### TO DO
First find the line with "ATOM 156 N N" in the entries below, then set down exactly every line through the line with "ATOM 178 C C", that line included.

### DATA RECORDS
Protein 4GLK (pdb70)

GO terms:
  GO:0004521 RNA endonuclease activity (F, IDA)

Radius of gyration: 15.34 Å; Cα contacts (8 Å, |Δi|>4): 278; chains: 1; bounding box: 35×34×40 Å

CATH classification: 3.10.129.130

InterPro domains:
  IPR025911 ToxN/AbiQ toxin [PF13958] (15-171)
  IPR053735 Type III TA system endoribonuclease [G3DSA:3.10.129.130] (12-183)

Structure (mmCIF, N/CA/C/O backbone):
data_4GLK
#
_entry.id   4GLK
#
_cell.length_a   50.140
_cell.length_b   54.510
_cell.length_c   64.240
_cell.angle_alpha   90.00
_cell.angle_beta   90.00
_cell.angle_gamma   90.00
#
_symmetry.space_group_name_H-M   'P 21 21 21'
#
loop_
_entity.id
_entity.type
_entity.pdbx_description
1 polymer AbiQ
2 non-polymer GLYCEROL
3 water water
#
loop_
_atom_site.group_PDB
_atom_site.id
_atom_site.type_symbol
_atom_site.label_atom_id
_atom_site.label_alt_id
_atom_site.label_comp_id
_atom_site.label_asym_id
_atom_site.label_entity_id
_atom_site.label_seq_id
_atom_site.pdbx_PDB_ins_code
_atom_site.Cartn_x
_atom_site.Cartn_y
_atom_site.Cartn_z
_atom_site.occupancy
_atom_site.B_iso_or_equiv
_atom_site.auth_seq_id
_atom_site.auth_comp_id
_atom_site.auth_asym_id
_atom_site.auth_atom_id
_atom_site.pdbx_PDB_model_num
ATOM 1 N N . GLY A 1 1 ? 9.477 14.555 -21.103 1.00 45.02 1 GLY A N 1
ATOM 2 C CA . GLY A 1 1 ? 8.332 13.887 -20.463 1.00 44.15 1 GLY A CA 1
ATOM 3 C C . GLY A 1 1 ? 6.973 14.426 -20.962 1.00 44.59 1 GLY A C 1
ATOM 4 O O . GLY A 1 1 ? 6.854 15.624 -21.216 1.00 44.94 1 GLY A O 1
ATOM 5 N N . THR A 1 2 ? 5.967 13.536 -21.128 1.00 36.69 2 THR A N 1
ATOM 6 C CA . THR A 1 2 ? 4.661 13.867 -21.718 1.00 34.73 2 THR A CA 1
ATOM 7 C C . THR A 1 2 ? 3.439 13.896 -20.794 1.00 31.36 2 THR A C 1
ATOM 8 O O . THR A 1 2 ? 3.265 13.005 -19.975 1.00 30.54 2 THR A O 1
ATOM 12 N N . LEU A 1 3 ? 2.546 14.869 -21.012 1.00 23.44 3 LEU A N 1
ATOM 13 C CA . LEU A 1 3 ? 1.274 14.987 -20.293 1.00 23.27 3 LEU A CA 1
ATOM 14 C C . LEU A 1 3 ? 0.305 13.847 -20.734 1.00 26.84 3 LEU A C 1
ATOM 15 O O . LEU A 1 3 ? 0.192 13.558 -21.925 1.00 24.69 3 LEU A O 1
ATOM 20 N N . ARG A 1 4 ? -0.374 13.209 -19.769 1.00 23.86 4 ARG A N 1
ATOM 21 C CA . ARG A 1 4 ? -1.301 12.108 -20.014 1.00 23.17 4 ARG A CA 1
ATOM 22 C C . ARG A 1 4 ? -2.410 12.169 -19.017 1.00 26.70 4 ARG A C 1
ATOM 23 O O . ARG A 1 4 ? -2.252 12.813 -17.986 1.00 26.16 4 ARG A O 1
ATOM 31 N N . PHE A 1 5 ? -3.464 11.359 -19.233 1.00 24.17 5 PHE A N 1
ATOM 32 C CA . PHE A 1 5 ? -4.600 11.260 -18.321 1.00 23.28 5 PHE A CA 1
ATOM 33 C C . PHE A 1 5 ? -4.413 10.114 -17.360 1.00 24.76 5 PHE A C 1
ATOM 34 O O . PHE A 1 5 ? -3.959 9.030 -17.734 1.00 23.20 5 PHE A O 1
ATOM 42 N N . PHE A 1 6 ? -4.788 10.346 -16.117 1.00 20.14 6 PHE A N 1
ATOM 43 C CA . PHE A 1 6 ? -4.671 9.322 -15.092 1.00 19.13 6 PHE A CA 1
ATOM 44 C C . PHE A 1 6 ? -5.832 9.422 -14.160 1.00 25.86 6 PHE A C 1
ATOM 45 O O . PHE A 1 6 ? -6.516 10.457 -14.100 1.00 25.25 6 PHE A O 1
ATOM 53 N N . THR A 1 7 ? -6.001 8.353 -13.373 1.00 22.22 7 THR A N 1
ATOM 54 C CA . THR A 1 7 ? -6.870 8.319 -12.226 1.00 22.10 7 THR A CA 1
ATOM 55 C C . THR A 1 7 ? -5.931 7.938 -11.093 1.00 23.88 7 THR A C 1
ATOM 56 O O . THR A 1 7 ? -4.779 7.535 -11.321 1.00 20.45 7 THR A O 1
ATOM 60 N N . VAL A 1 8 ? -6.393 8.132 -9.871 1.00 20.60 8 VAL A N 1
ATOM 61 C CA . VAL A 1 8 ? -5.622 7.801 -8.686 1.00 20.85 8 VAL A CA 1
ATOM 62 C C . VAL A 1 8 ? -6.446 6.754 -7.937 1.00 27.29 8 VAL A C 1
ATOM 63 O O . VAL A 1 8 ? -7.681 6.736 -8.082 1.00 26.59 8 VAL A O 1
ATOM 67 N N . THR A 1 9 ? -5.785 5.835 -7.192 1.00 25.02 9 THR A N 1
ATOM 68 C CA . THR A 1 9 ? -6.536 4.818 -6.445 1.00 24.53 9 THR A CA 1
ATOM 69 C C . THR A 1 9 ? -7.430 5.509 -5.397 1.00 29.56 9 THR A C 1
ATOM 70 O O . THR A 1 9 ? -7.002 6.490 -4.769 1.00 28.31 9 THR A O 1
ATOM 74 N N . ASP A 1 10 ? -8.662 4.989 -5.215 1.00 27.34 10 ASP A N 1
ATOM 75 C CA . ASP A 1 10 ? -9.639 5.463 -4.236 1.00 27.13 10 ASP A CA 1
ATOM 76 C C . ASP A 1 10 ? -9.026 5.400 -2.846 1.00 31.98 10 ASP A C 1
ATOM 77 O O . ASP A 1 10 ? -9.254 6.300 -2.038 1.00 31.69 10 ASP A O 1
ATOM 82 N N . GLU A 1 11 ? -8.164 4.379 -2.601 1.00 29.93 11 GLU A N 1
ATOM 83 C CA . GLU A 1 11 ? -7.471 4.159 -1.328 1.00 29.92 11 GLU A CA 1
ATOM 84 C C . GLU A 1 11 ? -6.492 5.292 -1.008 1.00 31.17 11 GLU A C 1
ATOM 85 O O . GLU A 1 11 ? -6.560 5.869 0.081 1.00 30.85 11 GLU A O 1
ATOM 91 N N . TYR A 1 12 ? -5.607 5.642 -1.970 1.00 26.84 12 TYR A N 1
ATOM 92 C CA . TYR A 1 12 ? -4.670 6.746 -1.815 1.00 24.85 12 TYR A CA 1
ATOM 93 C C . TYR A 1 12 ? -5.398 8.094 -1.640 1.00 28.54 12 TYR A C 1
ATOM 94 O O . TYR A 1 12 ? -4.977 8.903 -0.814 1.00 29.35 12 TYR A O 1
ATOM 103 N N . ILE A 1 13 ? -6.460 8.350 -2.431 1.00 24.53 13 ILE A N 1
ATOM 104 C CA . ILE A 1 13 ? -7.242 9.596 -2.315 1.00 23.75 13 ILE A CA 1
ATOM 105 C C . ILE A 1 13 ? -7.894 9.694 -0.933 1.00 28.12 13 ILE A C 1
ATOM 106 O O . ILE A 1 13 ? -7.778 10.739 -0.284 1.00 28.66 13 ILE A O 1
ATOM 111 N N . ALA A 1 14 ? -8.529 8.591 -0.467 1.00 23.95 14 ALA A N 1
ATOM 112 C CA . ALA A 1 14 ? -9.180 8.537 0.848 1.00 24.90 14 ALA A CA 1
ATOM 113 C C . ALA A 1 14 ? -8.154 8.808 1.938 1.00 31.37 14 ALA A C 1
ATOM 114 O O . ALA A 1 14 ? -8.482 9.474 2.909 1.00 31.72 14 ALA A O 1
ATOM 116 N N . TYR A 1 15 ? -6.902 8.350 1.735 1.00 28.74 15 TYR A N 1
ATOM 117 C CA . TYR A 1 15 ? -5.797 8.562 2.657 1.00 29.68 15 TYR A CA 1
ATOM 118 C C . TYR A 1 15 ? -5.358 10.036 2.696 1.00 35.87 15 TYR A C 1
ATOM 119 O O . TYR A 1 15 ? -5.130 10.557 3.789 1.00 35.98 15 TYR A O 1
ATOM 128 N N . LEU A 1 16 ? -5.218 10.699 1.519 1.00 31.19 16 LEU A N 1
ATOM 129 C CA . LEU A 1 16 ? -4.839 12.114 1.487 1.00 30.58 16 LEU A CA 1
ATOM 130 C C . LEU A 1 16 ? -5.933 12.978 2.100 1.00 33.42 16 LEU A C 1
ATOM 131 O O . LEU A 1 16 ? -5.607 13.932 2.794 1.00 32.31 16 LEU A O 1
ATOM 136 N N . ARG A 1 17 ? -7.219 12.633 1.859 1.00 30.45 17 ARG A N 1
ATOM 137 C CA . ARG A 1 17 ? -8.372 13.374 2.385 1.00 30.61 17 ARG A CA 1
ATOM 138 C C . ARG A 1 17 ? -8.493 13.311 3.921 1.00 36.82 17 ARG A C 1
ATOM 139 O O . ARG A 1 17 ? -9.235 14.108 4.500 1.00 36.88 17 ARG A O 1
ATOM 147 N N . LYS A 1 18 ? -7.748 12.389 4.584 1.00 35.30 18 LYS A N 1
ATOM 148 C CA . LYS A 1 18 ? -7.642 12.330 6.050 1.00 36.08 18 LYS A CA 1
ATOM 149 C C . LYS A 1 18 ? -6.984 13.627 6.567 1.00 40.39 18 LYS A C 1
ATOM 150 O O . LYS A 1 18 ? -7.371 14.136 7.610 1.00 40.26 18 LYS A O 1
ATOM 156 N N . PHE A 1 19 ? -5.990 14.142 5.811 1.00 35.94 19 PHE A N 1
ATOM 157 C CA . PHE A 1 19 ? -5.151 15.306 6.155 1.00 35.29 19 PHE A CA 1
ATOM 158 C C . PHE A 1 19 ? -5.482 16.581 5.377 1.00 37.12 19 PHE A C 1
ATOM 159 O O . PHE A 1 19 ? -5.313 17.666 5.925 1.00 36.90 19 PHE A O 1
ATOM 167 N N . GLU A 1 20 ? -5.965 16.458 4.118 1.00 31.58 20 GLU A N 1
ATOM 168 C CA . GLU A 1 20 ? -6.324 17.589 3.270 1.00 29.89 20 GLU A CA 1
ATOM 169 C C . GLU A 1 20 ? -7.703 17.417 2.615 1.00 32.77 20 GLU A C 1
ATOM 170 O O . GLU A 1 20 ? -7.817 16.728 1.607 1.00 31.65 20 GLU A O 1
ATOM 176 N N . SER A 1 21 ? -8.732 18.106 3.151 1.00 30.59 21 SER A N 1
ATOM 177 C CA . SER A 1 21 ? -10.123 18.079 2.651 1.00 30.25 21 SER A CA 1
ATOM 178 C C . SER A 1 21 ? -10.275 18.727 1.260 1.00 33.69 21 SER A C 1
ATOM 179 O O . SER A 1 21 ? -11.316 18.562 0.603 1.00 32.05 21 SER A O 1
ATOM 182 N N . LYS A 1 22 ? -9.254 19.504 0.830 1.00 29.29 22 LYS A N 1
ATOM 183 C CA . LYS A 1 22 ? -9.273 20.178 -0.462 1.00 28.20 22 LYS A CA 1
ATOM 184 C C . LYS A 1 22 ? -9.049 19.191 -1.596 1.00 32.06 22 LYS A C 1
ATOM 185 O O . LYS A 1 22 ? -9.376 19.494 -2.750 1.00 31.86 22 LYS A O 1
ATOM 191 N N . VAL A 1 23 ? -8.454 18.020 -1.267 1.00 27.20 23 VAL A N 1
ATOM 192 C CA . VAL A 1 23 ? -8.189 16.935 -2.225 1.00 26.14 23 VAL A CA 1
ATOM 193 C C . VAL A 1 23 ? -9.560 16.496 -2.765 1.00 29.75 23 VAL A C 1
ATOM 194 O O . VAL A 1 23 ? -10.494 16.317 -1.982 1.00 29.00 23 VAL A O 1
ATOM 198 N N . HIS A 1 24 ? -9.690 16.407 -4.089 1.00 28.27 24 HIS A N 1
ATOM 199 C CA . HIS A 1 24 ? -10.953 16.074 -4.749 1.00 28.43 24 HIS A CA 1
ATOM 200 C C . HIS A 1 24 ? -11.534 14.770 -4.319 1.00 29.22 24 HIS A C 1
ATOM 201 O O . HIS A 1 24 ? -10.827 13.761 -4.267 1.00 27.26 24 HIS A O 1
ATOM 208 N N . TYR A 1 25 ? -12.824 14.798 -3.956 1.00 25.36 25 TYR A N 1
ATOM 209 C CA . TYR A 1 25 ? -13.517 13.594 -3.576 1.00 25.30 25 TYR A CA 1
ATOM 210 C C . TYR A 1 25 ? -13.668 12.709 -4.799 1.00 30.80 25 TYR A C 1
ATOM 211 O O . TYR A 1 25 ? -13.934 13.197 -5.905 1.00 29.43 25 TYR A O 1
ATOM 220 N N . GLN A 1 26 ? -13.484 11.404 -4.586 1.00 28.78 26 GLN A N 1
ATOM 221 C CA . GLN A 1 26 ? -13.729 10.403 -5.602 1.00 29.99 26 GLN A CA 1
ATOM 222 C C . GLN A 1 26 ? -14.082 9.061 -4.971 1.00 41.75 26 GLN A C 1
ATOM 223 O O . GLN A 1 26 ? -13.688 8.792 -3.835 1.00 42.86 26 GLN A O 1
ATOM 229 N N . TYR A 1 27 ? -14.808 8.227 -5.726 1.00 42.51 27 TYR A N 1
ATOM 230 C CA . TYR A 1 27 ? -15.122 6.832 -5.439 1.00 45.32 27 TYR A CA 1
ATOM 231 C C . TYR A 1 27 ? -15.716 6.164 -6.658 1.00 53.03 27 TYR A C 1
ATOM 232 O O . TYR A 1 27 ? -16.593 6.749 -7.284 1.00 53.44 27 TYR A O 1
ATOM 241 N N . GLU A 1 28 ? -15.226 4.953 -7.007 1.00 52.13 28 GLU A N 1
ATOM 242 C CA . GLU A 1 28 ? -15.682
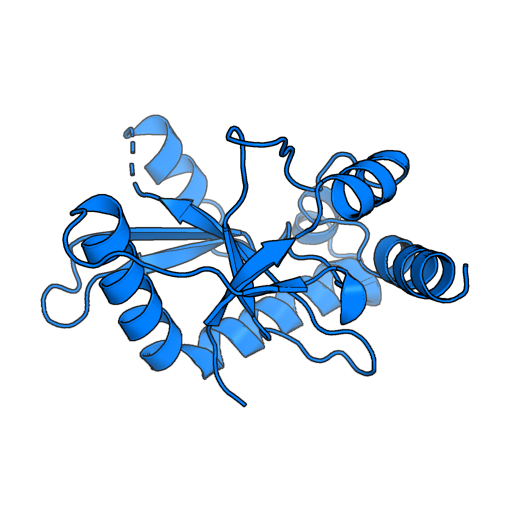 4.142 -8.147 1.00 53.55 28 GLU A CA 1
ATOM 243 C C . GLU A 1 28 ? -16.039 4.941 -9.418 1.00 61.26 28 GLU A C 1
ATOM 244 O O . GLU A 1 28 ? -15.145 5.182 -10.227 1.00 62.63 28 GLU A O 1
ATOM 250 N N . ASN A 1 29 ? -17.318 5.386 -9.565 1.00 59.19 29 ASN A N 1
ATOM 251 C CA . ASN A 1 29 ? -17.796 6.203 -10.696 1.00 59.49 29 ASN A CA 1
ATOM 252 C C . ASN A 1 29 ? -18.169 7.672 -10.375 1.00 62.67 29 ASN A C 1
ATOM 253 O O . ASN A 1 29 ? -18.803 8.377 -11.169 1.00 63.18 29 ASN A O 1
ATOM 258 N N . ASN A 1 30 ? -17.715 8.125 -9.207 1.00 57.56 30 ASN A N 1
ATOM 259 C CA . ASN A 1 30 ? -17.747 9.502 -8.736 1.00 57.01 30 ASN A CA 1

### ANSWER FOR THIS EXERCISE
ATOM 156 N N . PHE A 1 19 ? -5.990 14.142 5.811 1.00 35.94 19 PHE A N 1
ATOM 157 C CA . PHE A 1 19 ? -5.151 15.306 6.155 1.00 35.29 19 PHE A CA 1
ATOM 158 C C . PHE A 1 19 ? -5.482 16.581 5.377 1.00 37.12 19 PHE A C 1
ATOM 159 O O . PHE A 1 19 ? -5.313 17.666 5.925 1.00 36.90 19 PHE A O 1
ATOM 167 N N . GLU A 1 20 ? -5.965 16.458 4.118 1.00 31.58 20 GLU A N 1
ATOM 168 C CA . GLU A 1 20 ? -6.324 17.589 3.270 1.00 29.89 20 GLU A CA 1
ATOM 169 C C . GLU A 1 20 ? -7.703 17.417 2.615 1.00 32.77 20 GLU A C 1
ATOM 170 O O . GLU A 1 20 ? -7.817 16.728 1.607 1.00 31.65 20 GLU A O 1
ATOM 176 N N . SER A 1 21 ? -8.732 18.106 3.151 1.00 30.59 21 SER A N 1
ATOM 177 C CA . SER A 1 21 ? -10.123 18.079 2.651 1.00 30.25 21 SER A CA 1
ATOM 178 C C . SER A 1 21 ? -10.275 18.727 1.260 1.00 33.69 21 SER A C 1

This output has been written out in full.